Search code examples
pythonpython-polars

Differentiation of function return polars expression and python udf wrt input parameters


I am trying to understand the performance implications of using polars.struct compared to polars.col when performing a weighted sum.

Consider the following minimal example


def weighted_sum(expr: pl.Expr) -> pl.Expr:
    return (expr.struct.field("value") * expr.struct.field("weight")).sum() / expr.struct.field("weight").sum()

if __name__ == "__main__":
    size = 10_000_000
    frame = pl.from_dict({"weight": np.random.rand(size), "value": np.random.randn(size)}).lazy()

    t0 = time.time()
    frame.select(pl.struct("weight", "value").pipe(weighted_sum)).collect()
    t = time.time() - t0
    print(f"Time for struct based weighted sum {t:.3f}s.")

    t0 = time.time()
    frame.select((pl.col("value") * pl.col("weight")).sum() / pl.col("weight").sum()).collect()
    t = time.time() - t0
    print(f"Time for col based weighted sum {t:.3f}s.")

The latter (usual column based expression) is about 3 times faster than the former one - both are really fast given that we're aggregating 10M rows here. The relative performance is similar for 100M rows and for 1G rows the latter is about 6 times faster than the struct based version.

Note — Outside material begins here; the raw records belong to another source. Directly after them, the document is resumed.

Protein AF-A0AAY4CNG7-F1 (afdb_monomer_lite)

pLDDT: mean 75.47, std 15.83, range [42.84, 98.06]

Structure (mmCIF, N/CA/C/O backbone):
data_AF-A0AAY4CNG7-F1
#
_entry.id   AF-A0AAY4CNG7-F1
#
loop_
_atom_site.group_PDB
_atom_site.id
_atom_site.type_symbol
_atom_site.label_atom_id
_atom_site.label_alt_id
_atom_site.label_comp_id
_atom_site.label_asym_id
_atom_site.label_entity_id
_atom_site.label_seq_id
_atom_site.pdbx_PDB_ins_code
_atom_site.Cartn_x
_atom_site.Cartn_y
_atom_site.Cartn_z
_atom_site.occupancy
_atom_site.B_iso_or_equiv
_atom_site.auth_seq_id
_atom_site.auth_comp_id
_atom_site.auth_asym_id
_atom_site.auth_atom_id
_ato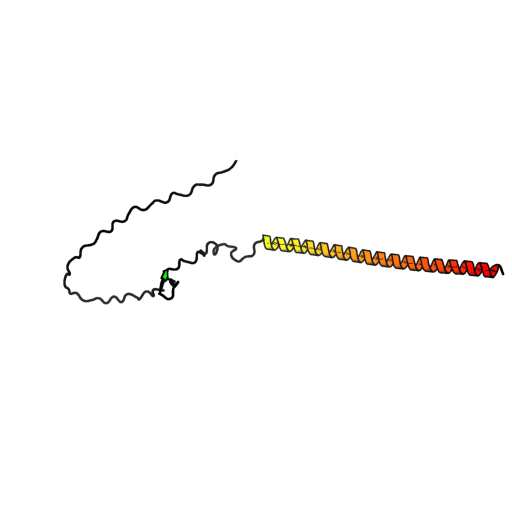m_site.pdbx_PDB_model_num
ATOM 1 N N . MET A 1 1 ? -23.372 29.325 22.671 1.00 48.62 1 MET A N 1
ATOM 2 C CA . MET A 1 1 ? -24.063 29.203 23.973 1.00 48.62 1 MET A CA 1
ATOM 3 C C . MET A 1 1 ? -23.466 28.013 24.709 1.00 48.62 1 MET A C 1
ATOM 5 O O . MET A 1 1 ? -23.531 26.915 24.176 1.00 48.62 1 MET A O 1
ATOM 9 N N . TYR A 1 2 ? -22.812 28.218 25.854 1.00 42.84 2 TYR A N 1
ATOM 10 C CA . TYR A 1 2 ? -22.235 27.122 26.646 1.00 42.84 2 TYR A CA 1
ATOM 11 C C . TYR A 1 2 ? -23.256 26.639 27.681 1.00 42.84 2 TYR A C 1
ATOM 13 O O . TYR A 1 2 ? -23.710 27.424 28.511 1.00 42.84 2 TYR A O 1
ATOM 21 N N . VAL A 1 3 ? -23.614 25.354 27.632 1.00 58.59 3 VAL A N 1
ATOM 22 C CA . VAL A 1 3 ? -24.512 24.714 28.605 1.00 58.59 3 VAL A CA 1
ATOM 23 C C . VAL A 1 3 ? -23.664 24.169 29.754 1.00 58.59 3 VAL A C 1
ATOM 25 O O . VAL A 1 3 ? -22.768 23.356 29.531 1.00 58.59 3 VAL A O 1
ATOM 28 N N . ARG A 1 4 ? -23.909 24.638 30.985 1.00 57.22 4 ARG A N 1
ATOM 29 C CA . ARG A 1 4 ? -23.216 24.124 32.177 1.00 57.22 4 ARG A CA 1
ATOM 30 C C . ARG A 1 4 ? -23.668 22.689 32.479 1.00 57.22 4 ARG A C 1
ATOM 32 O O . ARG A 1 4 ? -24.872 22.431 32.455 1.00 57.22 4 ARG A O 1
ATOM 39 N N . PRO A 1 5 ? -22.743 21.775 32.814 1.00 68.94 5 PRO A N 1
ATOM 40 C CA . PRO A 1 5 ? -23.107 20.438 33.260 1.00 68.94 5 PRO A CA 1
ATOM 41 C C . PRO A 1 5 ? -23.786 20.487 34.644 1.00 68.94 5 PRO A C 1
ATOM 43 O O . PRO A 1 5 ? -23.486 21.381 35.443 1.00 68.94 5 PRO A O 1
ATOM 46 N N . PRO A 1 6 ? -24.698 19.542 34.941 1.00 71.12 6 PRO A N 1
ATOM 47 C CA . PRO A 1 6 ? -25.401 19.493 36.218 1.00 71.12 6 PRO A CA 1
ATOM 48 C C . PRO A 1 6 ? -24.439 19.175 37.368 1.00 71.12 6 PRO A C 1
ATOM 50 O O . PRO A 1 6 ? -23.535 18.346 37.241 1.00 71.12 6 PRO A O 1
ATOM 53 N N . THR A 1 7 ? -24.642 19.837 38.506 1.00 69.06 7 THR A N 1
ATOM 54 C CA . THR A 1 7 ? -23.846 19.626 39.716 1.00 69.06 7 THR A CA 1
ATOM 55 C C . THR A 1 7 ? -24.155 18.270 40.364 1.00 69.06 7 THR A C 1
ATOM 57 O O . THR A 1 7 ? -25.315 17.855 40.415 1.00 69.06 7 THR A O 1
ATOM 60 N N . PRO A 1 8 ? -23.137 17.558 40.885 1.00 67.69 8 PRO A N 1
ATOM 61 C CA . PRO A 1 8 ? -23.344 16.296 41.585 1.00 67.69 8 PRO A CA 1
ATOM 62 C C . PRO A 1 8 ? -24.067 16.513 42.928 1.00 67.69 8 PRO A C 1
ATOM 64 O O . PRO A 1 8 ? -23.879 17.550 43.573 1.00 67.69 8 PRO A O 1
ATOM 67 N N . PRO A 1 9 ? -24.879 15.541 43.387 1.00 62.69 9 PRO A N 1
ATOM 68 C CA . PRO A 1 9 ? -25.607 15.665 44.642 1.00 62.69 9 PRO A CA 1
ATOM 69 C C . PRO A 1 9 ? -24.653 15.676 45.843 1.00 62.69 9 PRO A C 1
ATOM 71 O O . PRO A 1 9 ? -23.726 14.869 45.942 1.00 62.69 9 PRO A O 1
ATOM 74 N N . SER A 1 10 ? -24.916 16.589 46.781 1.00 56.81 10 SER A N 1
ATOM 75 C CA . SER A 1 10 ? -24.134 16.747 48.007 1.00 56.81 10 SER A CA 1
ATOM 76 C C . SER A 1 10 ? -24.206 15.492 48.886 1.00 56.81 10 SER A C 1
ATOM 78 O O . SER A 1 10 ? -25.285 14.976 49.198 1.00 56.81 10 SER A O 1
ATOM 80 N N . ARG A 1 11 ? -23.034 14.989 49.289 1.00 57.47 11 ARG A N 1
ATOM 81 C CA . ARG A 1 11 ? -22.866 13.812 50.148 1.00 57.47 11 ARG A CA 1
ATOM 82 C C . ARG A 1 11 ? -23.399 14.134 51.545 1.00 57.47 11 ARG A C 1
ATOM 84 O O . ARG A 1 11 ? -22.729 14.813 52.317 1.00 57.47 11 ARG A O 1
ATOM 91 N N . LYS A 1 12 ? -24.588 13.627 51.889 1.00 58.88 12 LYS A N 1
ATOM 92 C CA . LYS A 1 12 ? -25.125 13.728 53.256 1.00 58.88 12 LYS A CA 1
ATOM 93 C C . LYS A 1 12 ? -24.128 13.088 54.229 1.00 58.88 12 LYS A C 1
ATOM 95 O O . LYS A 1 12 ? -23.852 11.890 54.129 1.00 58.88 12 LYS A O 1
ATOM 100 N N . GLN A 1 13 ? -23.572 13.877 55.147 1.00 54.50 13 GLN A N 1
ATOM 101 C CA . GLN A 1 13 ? -22.792 13.331 56.253 1.00 54.50 13 GLN A CA 1
ATOM 102 C C . GLN A 1 13 ? -23.732 12.527 57.155 1.00 54.50 13 GLN A C 1
ATOM 104 O O . GLN A 1 13 ? -24.792 13.012 57.549 1.00 54.50 13 GLN A O 1
ATOM 109 N N . ARG A 1 14 ? -23.378 11.271 57.438 1.00 55.62 14 ARG A N 1
ATOM 110 C CA . ARG A 1 14 ? -24.100 10.471 58.432 1.00 55.62 14 ARG A CA 1
ATOM 111 C C . ARG A 1 14 ? -23.663 10.965 59.810 1.00 55.62 14 ARG A C 1
ATOM 113 O O . ARG A 1 14 ? -22.464 11.076 60.050 1.00 55.62 14 ARG A O 1
ATOM 120 N N . GLY A 1 15 ? -24.626 11.287 60.671 1.00 57.34 15 GLY A N 1
ATOM 121 C CA . GLY A 1 15 ? -24.359 11.688 62.054 1.00 57.34 15 GLY A CA 1
ATOM 122 C C . GLY A 1 15 ? -23.702 10.566 62.874 1.00 57.34 15 GLY A C 1
ATOM 123 O O . GLY A 1 15 ? -23.696 9.409 62.439 1.00 57.34 15 GLY A O 1
ATOM 124 N N . PRO A 1 16 ? -23.140 10.888 64.051 1.00 56.00 16 PRO A N 1
ATOM 125 C CA . PRO A 1 16 ? -22.419 9.924 64.872 1.00 56.00 16 PRO A CA 1
ATOM 126 C C . PRO A 1 16 ? -23.358 8.830 65.395 1.00 56.00 16 PRO A C 1
ATOM 128 O O . PRO A 1 16 ? -24.440 9.104 65.915 1.00 56.00 16 PRO A O 1
ATOM 131 N N . VAL A 1 17 ? -22.925 7.577 65.256 1.00 54.91 17 VAL A N 1
ATOM 132 C CA . VAL A 1 17 ? -23.617 6.398 65.790 1.00 54.91 17 VAL A CA 1
ATOM 133 C C . VAL A 1 17 ? -23.369 6.344 67.300 1.00 54.91 17 VAL A C 1
ATOM 135 O O . VAL A 1 17 ? -22.222 6.231 67.729 1.00 54.91 17 VAL A O 1
ATOM 138 N N . LYS A 1 18 ? -24.429 6.429 68.114 1.00 47.62 18 LYS A N 1
ATOM 139 C CA . LYS A 1 18 ? -24.338 6.191 69.562 1.00 47.62 18 LYS A CA 1
ATOM 140 C C . LYS A 1 18 ? -24.095 4.699 69.809 1.00 47.62 18 LYS A C 1
ATOM 142 O O . LYS A 1 18 ? -24.952 3.875 69.504 1.00 47.62 18 LYS A O 1
ATOM 147 N N . LEU A 1 19 ? -22.926 4.360 70.346 1.00 50.75 19 LEU A N 1
ATOM 148 C CA . LEU A 1 19 ? -22.626 3.036 70.891 1.00 50.75 19 LEU A CA 1
ATOM 149 C C . LEU A 1 19 ? -23.163 2.985 72.325 1.00 50.75 19 LEU A C 1
ATOM 151 O O . LEU A 1 19 ? -22.505 3.451 73.251 1.00 50.75 19 LEU A O 1
ATOM 155 N N . GLU A 1 20 ? -24.372 2.462 72.514 1.00 51.19 20 GLU A N 1
ATOM 156 C CA . GLU A 1 20 ? -24.859 2.140 73.857 1.00 51.19 20 GLU A CA 1
ATOM 157 C C . GLU A 1 20 ? -24.235 0.815 74.313 1.00 51.19 20 GLU A C 1
ATOM 159 O O . GLU A 1 20 ? -24.403 -0.229 73.677 1.00 51.19 20 GLU A O 1
ATOM 164 N N . ALA A 1 21 ? -23.480 0.866 75.412 1.00 52.94 21 ALA A N 1
ATOM 165 C CA . ALA A 1 21 ? -22.928 -0.310 76.067 1.00 52.94 21 ALA A CA 1
ATOM 166 C C . ALA A 1 21 ? -24.072 -1.110 76.709 1.00 52.94 21 ALA A C 1
ATOM 168 O O . ALA A 1 21 ? -24.670 -0.683 77.697 1.00 52.94 21 ALA A O 1
ATOM 169 N N . GLN A 1 22 ? -24.392 -2.275 76.143 1.00 54.41 22 GLN A N 1
ATOM 170 C CA . GLN A 1 22 ? -25.359 -3.189 76.743 1.00 54.41 22 GLN A CA 1
ATOM 171 C C . GLN A 1 22 ? -24.741 -3.837 77.985 1.00 54.41 22 GLN A C 1
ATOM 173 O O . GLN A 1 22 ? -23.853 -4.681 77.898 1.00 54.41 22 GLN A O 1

I'd like to understand what's going on?

Also what would be the canonical way to define a custom expression / aggreagtion for a weighted sum that indicates that 2 arguments are needed, e.g def weighted_sum(values, weights). For this definition I am not sure about the correct type for values and weights would that be polars.Expr or polars.Series and how should I invoke this.

I am primarily interested because I want to increase readability of code that computes a weighted sum in groupby aggregations, e.g.

frame.groupby(...).agg((pl.col("value") * pl.col("weight")).sum() / pl.col("weight").sum())

which could possible be shortened to something like

frame.groupby(...).agg(pl.col("value", "weight").pipe(weighted_sum))

With the struct based aggregation I can already do

frame.groupby(...).agg(pl.struct("value", "weight").pipe(weighted_sum))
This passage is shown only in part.